4

I need to remove a column from my tabulated CSV file if this column exists.

My CSV file:

GENE REF ALT
AKT  A   G
AKT  G   G

Desired output: if column REF exists delete this column

GENE  ALT
AKT    G
AKT    G

I tried to do that:

sed 's/\tREF.[^\t]*//' filename.csv

but it doesn't work.

5
  • Use awk: awk 'NF == 3 { print $1,$3} file` Commented Jan 4, 2019 at 10:32
  • Hi Valentin, thanks for your reply. The thing is sometimes REF column can exists sometimes not. Is with your command line it will remove always column 2?
    – user979974
    Commented Jan 4, 2019 at 10:40
  • No. The NF checks if there are at least 3 fields. You might also want awk -vOFS="\t" 'NF.....} file. Commented Jan 4, 2019 at 12:29
  • what about awk '{ print $1, $NF}' OFS='\t' infile? Commented Jan 4, 2019 at 14:43
  • 2
    sed is not the right tool for this job. The word REF does not appear on every line. Commented Jan 4, 2019 at 16:03

4 Answers 4

5

Hi with miller (http://johnkerl.org/miller/doc) and this input.csv

GENE,REF,ALT
AKT,A,G
AKT,G,G

is very easy

mlr --csv cut -x -f REF input.csv

The output is

GENE,ALT
AKT,G
AKT,G
1
  • 2
    This miller tool works good :-)
    – user979974
    Commented Jan 7, 2019 at 11:05
5

With perl

$ perl -F'\t' -lane '@non_ref_cols = grep { $F[$_] ne "REF" } 0..$#F if $. == 1;
                     print join "\t", @F[@non_ref_cols]' ip.txt
GENE    ALT
AKT     G
AKT     G
  • -F'\t' use tab as field separator
  • @non_ref_cols = grep { $F[$_] ne "REF" } 0..$#F if $. == 1 for the header line, get index of all fields that is NOT REF
  • print join "\t", @F[@non_ref_cols] print all fields using the index array we got for the header line, using tab as field separator
1
  • 1
    Nice solution.

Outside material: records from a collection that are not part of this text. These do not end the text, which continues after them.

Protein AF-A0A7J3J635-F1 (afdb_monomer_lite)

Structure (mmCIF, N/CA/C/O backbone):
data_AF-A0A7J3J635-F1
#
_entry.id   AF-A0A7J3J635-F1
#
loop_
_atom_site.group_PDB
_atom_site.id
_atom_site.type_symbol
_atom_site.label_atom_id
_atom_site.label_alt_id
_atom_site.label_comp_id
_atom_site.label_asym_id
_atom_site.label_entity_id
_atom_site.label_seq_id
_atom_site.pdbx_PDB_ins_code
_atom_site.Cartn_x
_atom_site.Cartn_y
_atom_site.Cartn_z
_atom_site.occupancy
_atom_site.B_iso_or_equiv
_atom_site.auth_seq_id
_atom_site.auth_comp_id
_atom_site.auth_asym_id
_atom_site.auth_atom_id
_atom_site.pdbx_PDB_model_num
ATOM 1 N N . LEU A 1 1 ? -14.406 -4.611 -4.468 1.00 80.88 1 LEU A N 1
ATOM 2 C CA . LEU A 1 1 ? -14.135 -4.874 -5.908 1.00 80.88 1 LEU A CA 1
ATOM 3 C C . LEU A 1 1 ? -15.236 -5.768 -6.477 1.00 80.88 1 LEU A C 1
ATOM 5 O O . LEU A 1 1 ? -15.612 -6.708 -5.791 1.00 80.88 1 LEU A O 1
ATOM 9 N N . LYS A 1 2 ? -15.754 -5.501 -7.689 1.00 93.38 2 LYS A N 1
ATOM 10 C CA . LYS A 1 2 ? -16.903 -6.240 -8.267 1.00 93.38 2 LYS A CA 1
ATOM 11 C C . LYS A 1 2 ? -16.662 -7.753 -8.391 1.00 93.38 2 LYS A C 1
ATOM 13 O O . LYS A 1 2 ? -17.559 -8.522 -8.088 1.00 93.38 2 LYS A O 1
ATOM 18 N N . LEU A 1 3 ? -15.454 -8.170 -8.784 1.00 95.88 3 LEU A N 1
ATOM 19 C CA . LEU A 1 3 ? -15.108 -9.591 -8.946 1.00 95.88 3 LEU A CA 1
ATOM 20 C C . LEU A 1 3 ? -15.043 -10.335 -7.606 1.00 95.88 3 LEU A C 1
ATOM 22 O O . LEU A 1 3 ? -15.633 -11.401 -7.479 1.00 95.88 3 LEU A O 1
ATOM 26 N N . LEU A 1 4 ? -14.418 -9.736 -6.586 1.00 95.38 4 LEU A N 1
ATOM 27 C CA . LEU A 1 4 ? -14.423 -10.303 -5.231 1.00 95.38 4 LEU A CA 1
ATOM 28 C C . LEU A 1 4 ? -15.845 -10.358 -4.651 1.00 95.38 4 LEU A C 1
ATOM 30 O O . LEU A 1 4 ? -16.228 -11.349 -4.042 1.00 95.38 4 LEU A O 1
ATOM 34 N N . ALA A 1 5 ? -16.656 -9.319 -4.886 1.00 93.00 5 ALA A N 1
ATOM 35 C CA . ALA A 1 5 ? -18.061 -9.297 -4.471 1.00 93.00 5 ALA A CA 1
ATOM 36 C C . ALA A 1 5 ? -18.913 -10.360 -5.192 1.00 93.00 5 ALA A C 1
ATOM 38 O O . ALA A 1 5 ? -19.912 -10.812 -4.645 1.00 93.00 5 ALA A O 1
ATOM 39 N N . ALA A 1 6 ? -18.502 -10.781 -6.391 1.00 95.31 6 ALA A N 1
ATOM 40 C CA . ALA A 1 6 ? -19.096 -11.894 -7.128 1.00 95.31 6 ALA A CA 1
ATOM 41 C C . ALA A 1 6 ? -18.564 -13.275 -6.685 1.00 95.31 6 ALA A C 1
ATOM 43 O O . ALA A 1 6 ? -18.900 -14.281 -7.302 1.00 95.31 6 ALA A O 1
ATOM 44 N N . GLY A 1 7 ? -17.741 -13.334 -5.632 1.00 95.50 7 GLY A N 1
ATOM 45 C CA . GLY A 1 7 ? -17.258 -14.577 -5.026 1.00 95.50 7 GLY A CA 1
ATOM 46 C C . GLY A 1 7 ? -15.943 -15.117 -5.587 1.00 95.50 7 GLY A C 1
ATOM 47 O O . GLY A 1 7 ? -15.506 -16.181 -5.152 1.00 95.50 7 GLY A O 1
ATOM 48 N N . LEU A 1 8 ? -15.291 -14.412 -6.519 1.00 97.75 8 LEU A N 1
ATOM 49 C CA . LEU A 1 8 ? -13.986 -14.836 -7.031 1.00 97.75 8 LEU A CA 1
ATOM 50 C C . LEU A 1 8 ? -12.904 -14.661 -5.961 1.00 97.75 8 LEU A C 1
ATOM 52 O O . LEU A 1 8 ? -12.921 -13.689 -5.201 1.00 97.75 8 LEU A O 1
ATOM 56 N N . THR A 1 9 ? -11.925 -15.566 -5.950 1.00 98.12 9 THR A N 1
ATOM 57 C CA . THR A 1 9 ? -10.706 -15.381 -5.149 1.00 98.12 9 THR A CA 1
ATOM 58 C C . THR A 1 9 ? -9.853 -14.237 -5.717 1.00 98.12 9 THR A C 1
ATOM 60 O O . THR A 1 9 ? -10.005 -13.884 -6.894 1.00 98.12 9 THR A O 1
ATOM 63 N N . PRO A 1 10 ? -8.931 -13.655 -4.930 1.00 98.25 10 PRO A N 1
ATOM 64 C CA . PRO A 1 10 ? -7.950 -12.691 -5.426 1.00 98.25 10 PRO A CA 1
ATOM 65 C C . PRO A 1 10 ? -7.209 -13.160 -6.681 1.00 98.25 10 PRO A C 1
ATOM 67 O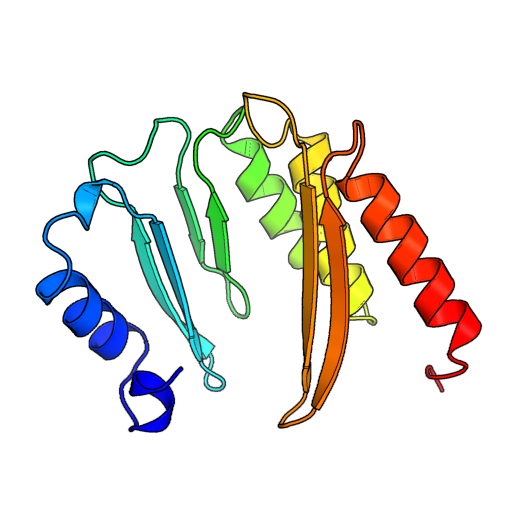 O . PRO A 1 10 ? -7.067 -12.384 -7.622 1.00 98.25 10 PRO A O 1
ATOM 70 N N . GLU A 1 11 ? -6.810 -14.430 -6.744 1.00 98.19 11 GLU A N 1
ATOM 71 C CA . GLU A 1 11 ? -6.091 -15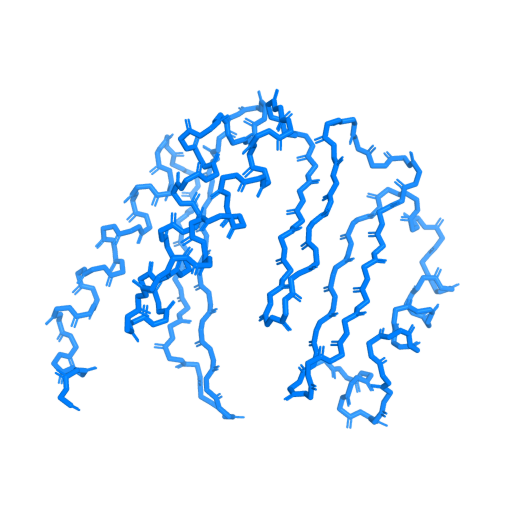.015 -7.881 1.00 98.19 11 GLU A CA 1
ATOM 72 C C . GLU A 1 11 ? -6.981 -15.088 -9.124 1.00 98.19 11 GLU A C 1
ATOM 74 O O . GLU A 1 11 ? -6.574 -14.654 -10.200 1.00 98.19 11 GLU A O 1
ATOM 79 N N . GLN A 1 12 ? -8.220 -15.572 -8.980 1.00 98.31 12 GLN A N 1
ATOM 80 C CA . GLN A 1 12 ? -9.187 -15.632 -10.082 1.00 98.31 12 GLN A CA 1
ATOM 81 C C . GLN A 1 12 ? -9.530 -14.232 -10.604 1.00 98.31 12 GLN A C 1
ATOM 83 O O . GLN A 1 12 ? -9.602 -14.007 -11.814 1.00 98.31 12 GLN A O 1
ATOM 88 N N . ALA A 1 13 ? -9.738 -13.279 -9.691 1.00 98.25 13 ALA A N 1
ATOM 89 C CA . ALA A 1 13 ? -10.004 -11.893 -10.041 1.00 98.25 13 ALA A CA 1
ATOM 90 C C . ALA A 1 13 ? -8.811 -11.280 -10.787 1.00 98.25 13 ALA A C 1
ATOM 92 O O . ALA A 1 13 ? -9.005 -10.654 -11.828 1.00 98.25 13 ALA A O 1
ATOM 93 N N . LEU A 1 14 ? -7.588 -11.503 -10.299 1.00 98.12 14 LEU A N 1
ATOM 94 C CA . LEU A 1 14 ? -6.364 -11.021 -10.928 1.00 98.12 14 LEU A CA 1
ATOM 95 C C . LEU A 1 14 ? -6.180 -11.614 -12.329 1.00 98.12 14 LEU A C 1
ATOM 97 O O . LEU A 1 14 ? -5.990 -10.864 -13.280 1.00 98.12 14 LEU A O 1
ATOM 101 N N . GLN A 1 15 ? -6.313 -12.933 -12.486 1.00 98.12 15 GLN A N 1
ATOM 102 C CA . GLN A 1 15 ? -6.205 -13.600 -13.788 1.00 98.12 15 GLN A CA 1
ATOM 103 C C . GLN A 1 15 ? -7.201 -13.041 -14.805 1.00 98.12 15 GLN A C 1
ATOM 105 O O . GLN A 1 15 ? -6.826 -12.764 -15.945 1.00 98.12 15 GLN A O 1
ATOM 110 N N . LYS A 1 16 ? -8.454 -12.823 -14.389 1.00 97.75 16 LYS A N 1
ATOM 111 C CA . LYS A 1 16 ? -9.478 -12.231 -15.253 1.00 97.75 16 LYS A CA 1
ATOM 112 C C . LYS A 1 16 ? -9.107 -10.811 -15.689 1.00 97.75 16 LYS A C 1
ATOM 114 O O . LYS A 1 16 ? -9.201 -10.506 -16.872 1.00 97.75 16 LYS A O 1
ATOM 119 N N . LEU A 1 17 ? -8.648 -9.969 -14.761 1.00 97.00 17 LEU A N 1
ATOM 120 C CA . LEU A 1 17 ? -8.222 -8.599 -15.067 1.00 97.00 17 LEU A CA 1
ATOM 121 C C . LEU A 1 17 ? -7.019 -8.574 -16.024 1.00 97.00 17 LEU A C 1
ATOM 123 O O . LEU A 1 17 ? -7.012 -7.807 -16.980 1.00 97.00 17 LEU A O 1
ATOM 127 N N . LEU A 1 18 ? -6.025 -9.439 -15.807 1.00 97.88 18 LEU A N 1
ATOM 128 C CA . LEU A 1 18 ? -4.820 -9.517 -16.641 1.00 97.88 18 LEU A CA 1
ATOM 129 C C . LEU A 1 18 ? -5.088 -10.080 -18.046 1.00 97.88 18 LEU A C 1
ATOM 131 O O . LEU A 1 18 ? -4.381 -9.735 -18.995 1.00 97.88 18 LEU A O 1
ATOM 135 N N . ALA A 1 19 ? -6.085 -10.955 -18.195 1.00 97.75 19 ALA A N 1
ATOM 136 C CA . ALA A 1 19 ? -6.508 -11.456 -19.501 1.00 97.75 19 ALA A CA 1
ATOM 137 C C . ALA A 1 19 ? -7.167 -10.358 -20.354 1.00 97.75 19 ALA A C 1
ATOM 139 O O . ALA A 1 19 ? -7.057 -10.385 -21.578 1.00 97.75 19 ALA A O 1
ATOM 140 N N . GLU A 1 20 ? -7.826 -9.393 -19.707 1.00 96.69 20 GLU A N 1
ATOM 141 C CA . GLU A 1 20 ? -8.524 -8.277 -20.353 1.00 96.69 20 GLU A CA 1
ATOM 142 C C . GLU A 1 20 ? -7.622 -7.035 -20.554 1.00 96.69 20 GLU A C 1
ATOM 144 O O . GLU A 1 20 ? -7.973 -6.162 -21.346 1.00 96.69 20 GLU A O 1
ATOM 149 N N . ASP A 1 21 ? -6.455 -6.954 -19.893 1.00 97.94 21 ASP A N 1
ATOM 150 C CA . ASP A 1 21 ? -5.494 -5.847 -20.038 1.00 97.94 21 ASP A CA 1
ATOM 151 C C . ASP A 1 21 ? -4.341 -6.198 -21.011 1.00 97.94 21 ASP A C 1
ATOM 153 O O . ASP A 1 21 ? -3.384 -6.890 -20.631 1.00 97.94 21 ASP A O 1
ATOM 157 N N . PRO A 1 22 ? -4.357 -5.699 -22.267 1.00 97.81 22 PRO A N 1
ATOM 158 C CA . PRO A 1 22 ? -3.250 -5.893 -23.204 1.00 97.81 22 PRO A CA 1
ATOM 159 C C . PRO A 1 22 ? -1.960 -5.187 -22.756 1.00 97.81 22 PRO A C 1
ATOM 161 O O . PRO A 1 22 ? -0.883 -5.545 -23.219 1.00 97.81 22 PRO A O 1
ATOM 164 N N . GLN A 1 23 ? -2.050 -4.215 -21.844 1.00 97.88 23 GLN A N 1
ATOM 165 C CA . GLN A 1 23 ? -0.922 -3.484 -21.273 1.00 97.88 23 GLN A CA 1
ATOM 166 C C . GLN A 1 23 ? -0.521 -4.009 -19.889 1.00 97.88 23 GLN A C 1
ATOM 168 O O . GLN A 1 23 ? 0.180 -3.310 -19.159 1.00 97.88 23 GLN A O 1
ATOM 173 N N . LYS A 1 24 ? -0.934 -5.224 -19.501 1.00 98.12 24 LYS A N 1
ATOM 174 C CA . LYS A 1 24 ? -0.611 -5.777 -18.178 1.00 98.12 24 LYS A CA 1
ATOM 175 C C . LYS A 1 24 ? 0.873 -5.674 -17.820 1.00 98.12 24 LYS A C 1
ATOM 177 O O . LYS A 1 24 ? 1.185 -5.373 -16.680 1.00 98.12 24 LYS A O 1
ATOM 182 N N . GLU A 1 25 ? 1.790 -5.823 -18.774 1.00 98.31 25 GLU A N 1
ATOM 183 C CA . GLU A 1 25 ? 3.229 -5.847 -18.484 1.00 98.31 25 GLU A CA 1
ATOM 184 C C . GLU A 1 25 ? 3.776 -4.535 -17.899 1.00 98.31 25 GLU A C 1
ATOM 186 O O . GLU A 1 25 ? 4.796 -4.564 -17.215 1.00 98.31 25 GLU A O 1
ATOM 191 N N . ILE A 1 26 ? 3.082 -3.404 -18.071 1.00 97.88 26 ILE A N 1
ATOM 192 C CA . ILE A 1 26 ? 3.440 -2.117 -17.443 1.00 97.88 26 ILE A CA 1
ATOM 193 C C . ILE A 1 26 ? 2.699 -1.861 -16.117 1.00 97.88 26 ILE A C 1
ATOM 195 O O . ILE A 1 26 ? 2.770 -0.760 -15.567 1.00 97.88 26 ILE A O 1
ATOM 199 N N . ARG A 1 27 ? 1.937 -2.836 -15.606 1.00 97.75 27 ARG A N 1
ATOM 200 C CA . ARG A 1 27 ? 1.123 -2.713 -14.389 1.00 97.75 27 ARG A CA 1
ATOM 201 C C . ARG A 1 27 ? 1.762 -3.433 -13.209 1.00 97.75 27 ARG A C 1
ATOM 203 O O . ARG A 1 27 ? 2.413 -4.465 -13.354 1.00 97.75 27 ARG A O 1
ATOM 210 N N . GLN A 1 28 ? 1.471 -2.919 -12.022 1.00 98.00 28 GLN A N 1
ATOM 211 C CA . GLN A 1 28 ? 1.701 -3.601 -10.757 1.00 98.00 28 GLN A CA 1
ATOM 212 C C . GLN A 1 28 ? 0.387 -3.609 -9.973 1.00 98.00 28 GLN A C 1
ATOM 214 O O . GLN A 1 28 ? -0.267 -2.571 -9.864 1.00 98.00 28 GLN A O 1
ATOM 219 N N . VAL A 1 29 ? -0.034 -4.775 -9.484 1.00 97.94 29 VAL A N 1
ATOM 220 C CA . VAL A 1 29 ? -1.340 -4.973 -8.840 1.00 97.94 29 VAL A CA 1
ATOM 221 C C . VAL A 1 29 ? -1.185 -5.910 -7.649 1.00 97.94 29 VAL A C 1
ATOM 223 O O . VAL A 1 29 ? -0.563 -6.960 -7.768 1.00 97.94 29 VAL A O 1
ATOM 226 N N . ALA A 1 30 ? -1.803 -5.560 -6.524 1.00 98.25 30 ALA A N 1
ATOM 227 C CA . ALA A 1 30 ? -1.982 -6.441 -5.377 1.00 98.25 30 ALA A CA 1
ATOM 228 C C . ALA A 1 30 ? -3.463 -6.491 -4.992 1.00 98.25 30 ALA A C 1
ATOM 230 O O . ALA A 1 30 ? -4.156 -5.472 -5.012 1.00 98.25 30 ALA A O 1
ATOM 231 N N . ILE A 1 31 ? -3.950 -7.680 -4.652 1.00 98.12 31 ILE A N 1
ATOM 232 C CA . ILE A 1 31 ? -5.322 -7.929 -4.216 1.00 98.12 31 ILE A CA 1
ATOM 233 C C . ILE A 1 31 ? -5.261 -8.794 -2.963 1.00 98.12 31 ILE A C 1
ATOM 235 O O . ILE A 1 31 ? -4.633 -9.847 -2.967 1.00 98.12 31 ILE A O 1
ATOM 239 N N . MET A 1 32 ? -5.956 -8.368 -1.915 1.00 97.19 32 MET A N 1
ATOM 240 C CA . MET A 1 32 ? -6.204 -9.150 -0.710 1.00 97.19 32 MET A CA 1
ATOM 241 C C . MET A 1 32 ? -7.705 -9.142 -0.422 1.00 97.19 32 MET A C 1
ATOM 243 O O . MET A 1 32 ? -8.376 -8.137 -0.675 1.00 97.19 32 MET A O 1
ATOM 247 N N . ASP A 1 33 ? -8.237 -10.248 0.092 1.00 95.12 33 ASP A N 1
ATOM 248 C CA . ASP A 1 33 ? -9.619 -10.315 0.569 1.00 95.12 33 ASP A CA 1
ATOM 249 C C . ASP A 1 33 ? -9.727 -10.454 2.097 1.00 95.12 33 ASP A C 1
ATOM 251 O O . ASP A 1 33 ? -8.740 -10.647 2.803 1.00 95.12 33 ASP A O 1
ATOM 255 N N . PHE A 1 34 ? -10.957 -10.380 2.615 1.00 90.69 34 PHE A N 1
ATOM 256 C CA . PHE A 1 34 ? -11.248 -10.474 4.052 1.00 90.69 34 PHE A CA 1
ATOM 257 C C . PHE A 1 34 ? -10.972 -11.855 4.670 1.00 90.69 34 PHE A C 1
ATOM 259 O O . PHE A 1 34 ? -11.058 -11.997 5.885 1.00 90.69 34 PHE A O 1
ATOM 266 N N . THR A 1 35 ? -10.672 -12.871 3.855 1.00 91.94 35 THR A N 1
ATOM 267 C CA . THR A 1 35 ? -10.267 -14.207 4.323 1.00 91.94 35 THR A CA 1
ATOM 268 C C . THR A 1 35 ? -8.747 -14.370 4.366 1.00 91.94 35 THR A C 1
ATOM 270 O O . THR A 1 35 ? -8.261 -15.441 4.714 1.00 91.94 35 THR A O 1
ATOM 273 N N . GLY A 1 36 ? -7.994 -13.324 4.006 1.00 94.75 36 GLY A N 1
ATOM 274 C CA . GLY A 1 36 ? -6.533 -13.318 4.011 1.00 94.75 36 GLY A CA 1
ATOM 275 C C . GLY A 1 36 ? -5.893 -13.913 2.755 1.00 94.75 36 GLY A C 1
ATOM 276 O O . GLY A 1 36 ? -4.662 -13.984 2.691 1.00 94.75 36 GLY A O 1
ATOM 277 N N . ARG A 1 37 ? -6.687 -14.307 1.744 1.00 97.56 37 ARG A N 1
ATOM 278 C CA . ARG A 1 37 ? -6.163 -14.732 0.434 1.00 97.56 37 ARG A CA 1
ATOM 279 C C . ARG A 1 37 ? -5.565 -13.526 -0.282 1.00 97.56 37 ARG A C 1
ATOM 281 O O . ARG A 1 37 ? -6.058 -12.405 -0.125 1.00 97.56 37 ARG A O 1
ATOM 288 N N . LYS A 1 38 ? -4.502 -13.748 -1.055 1.00 98.25 38 LYS A N 1
ATOM 289 C CA . LYS A 1 38 ? -3.646 -12.690 -1.598 1.00 98.25 38 LYS A CA 1
ATOM 290 C C . LYS A 1 38 ? -3.143 -13.064 -2.987 1.00 98.25 38 LYS A C 1
ATOM 292 O O . LYS A 1 38 ? -2.578 -14.133 -3.164 1.00 98.25 38 LYS A O 1
ATOM 297 N N . ALA A 1 39 ? -3.239 -12.132 -3.928 1.00 98.31 39 ALA A N 1
ATOM 298 C CA . ALA A 1 39 ? -2.662 -12.263 -5.258 1.00 98.31 39 ALA A CA 1
ATOM 299 C C . ALA A 1 39 ? -1.900 -10.990 -5.635 1.00 98.31 39 ALA A C 1
ATOM 301 O O . ALA A 1 39 ? -2.394 -9.881 -5.426 1.00 98.31 39 ALA A O 1
ATOM 302 N N . VAL A 1 40 ? -0.708 -11.148 -6.207 1.00 98.50 40 VAL A N 1
ATOM 303 C CA . VAL A 1 40 ? 0.145 -10.039 -6.650 1.00 98.50 40 VAL A CA 1
ATOM 304 C C . VAL A 1 40 ? 0.615 -10.299 -8.073 1.00 98.50 40 VAL A C 1
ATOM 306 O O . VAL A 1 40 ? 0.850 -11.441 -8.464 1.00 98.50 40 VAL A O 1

I improved your variable name for clarity. Commented Jan 4, 2019 at 16:01
1

With awk:

awk -F'\t' -v OFS='\t' '
  NR == 1 {for (i=1; i<=NF; i++) if ($i == "REF") refCol = i}
  refCol {for (i = refCol + 1; i <=NF; i++) $(i-1) = $i; NF--}
  1
' file.csv

The first line finds which column is the REF column. The refCol variable will be uninitialized if there is no such column.
The second line removes the column if it has been found.
The third line prints the record.

1

You could determine which column REF is at with grep and then decide to delete it, e.g. with GNU cut and assuming your headings are single words and delimiters are tabs:

colnumber=$(head -n1 file.tsv | grep -o '[^\t]\+' | grep -nx 'REF' | cut -d: -f1)
[[ -n $colnumber ]] && cut --complement -f$colnumber file.tsv > file.tsv.new

Output:

GENE    ALT
AKT     G
AKT     G
3
  • Very nice. Great idea to use --complement. You might want to add -d $'\t' to the cut command. I would use grep -nx REF, but given the previous grep, that's no different. Commented Jan 4, 2019 at 15:58
  • After a 2nd look, this would be safer given it's a tab-separated file and spaces would be allowed as valid field characters: grep -Eo [^\t]+ | grep -nx REF Commented Jan 4, 2019 at 16:05
  • @glennjackman: I agree, updated.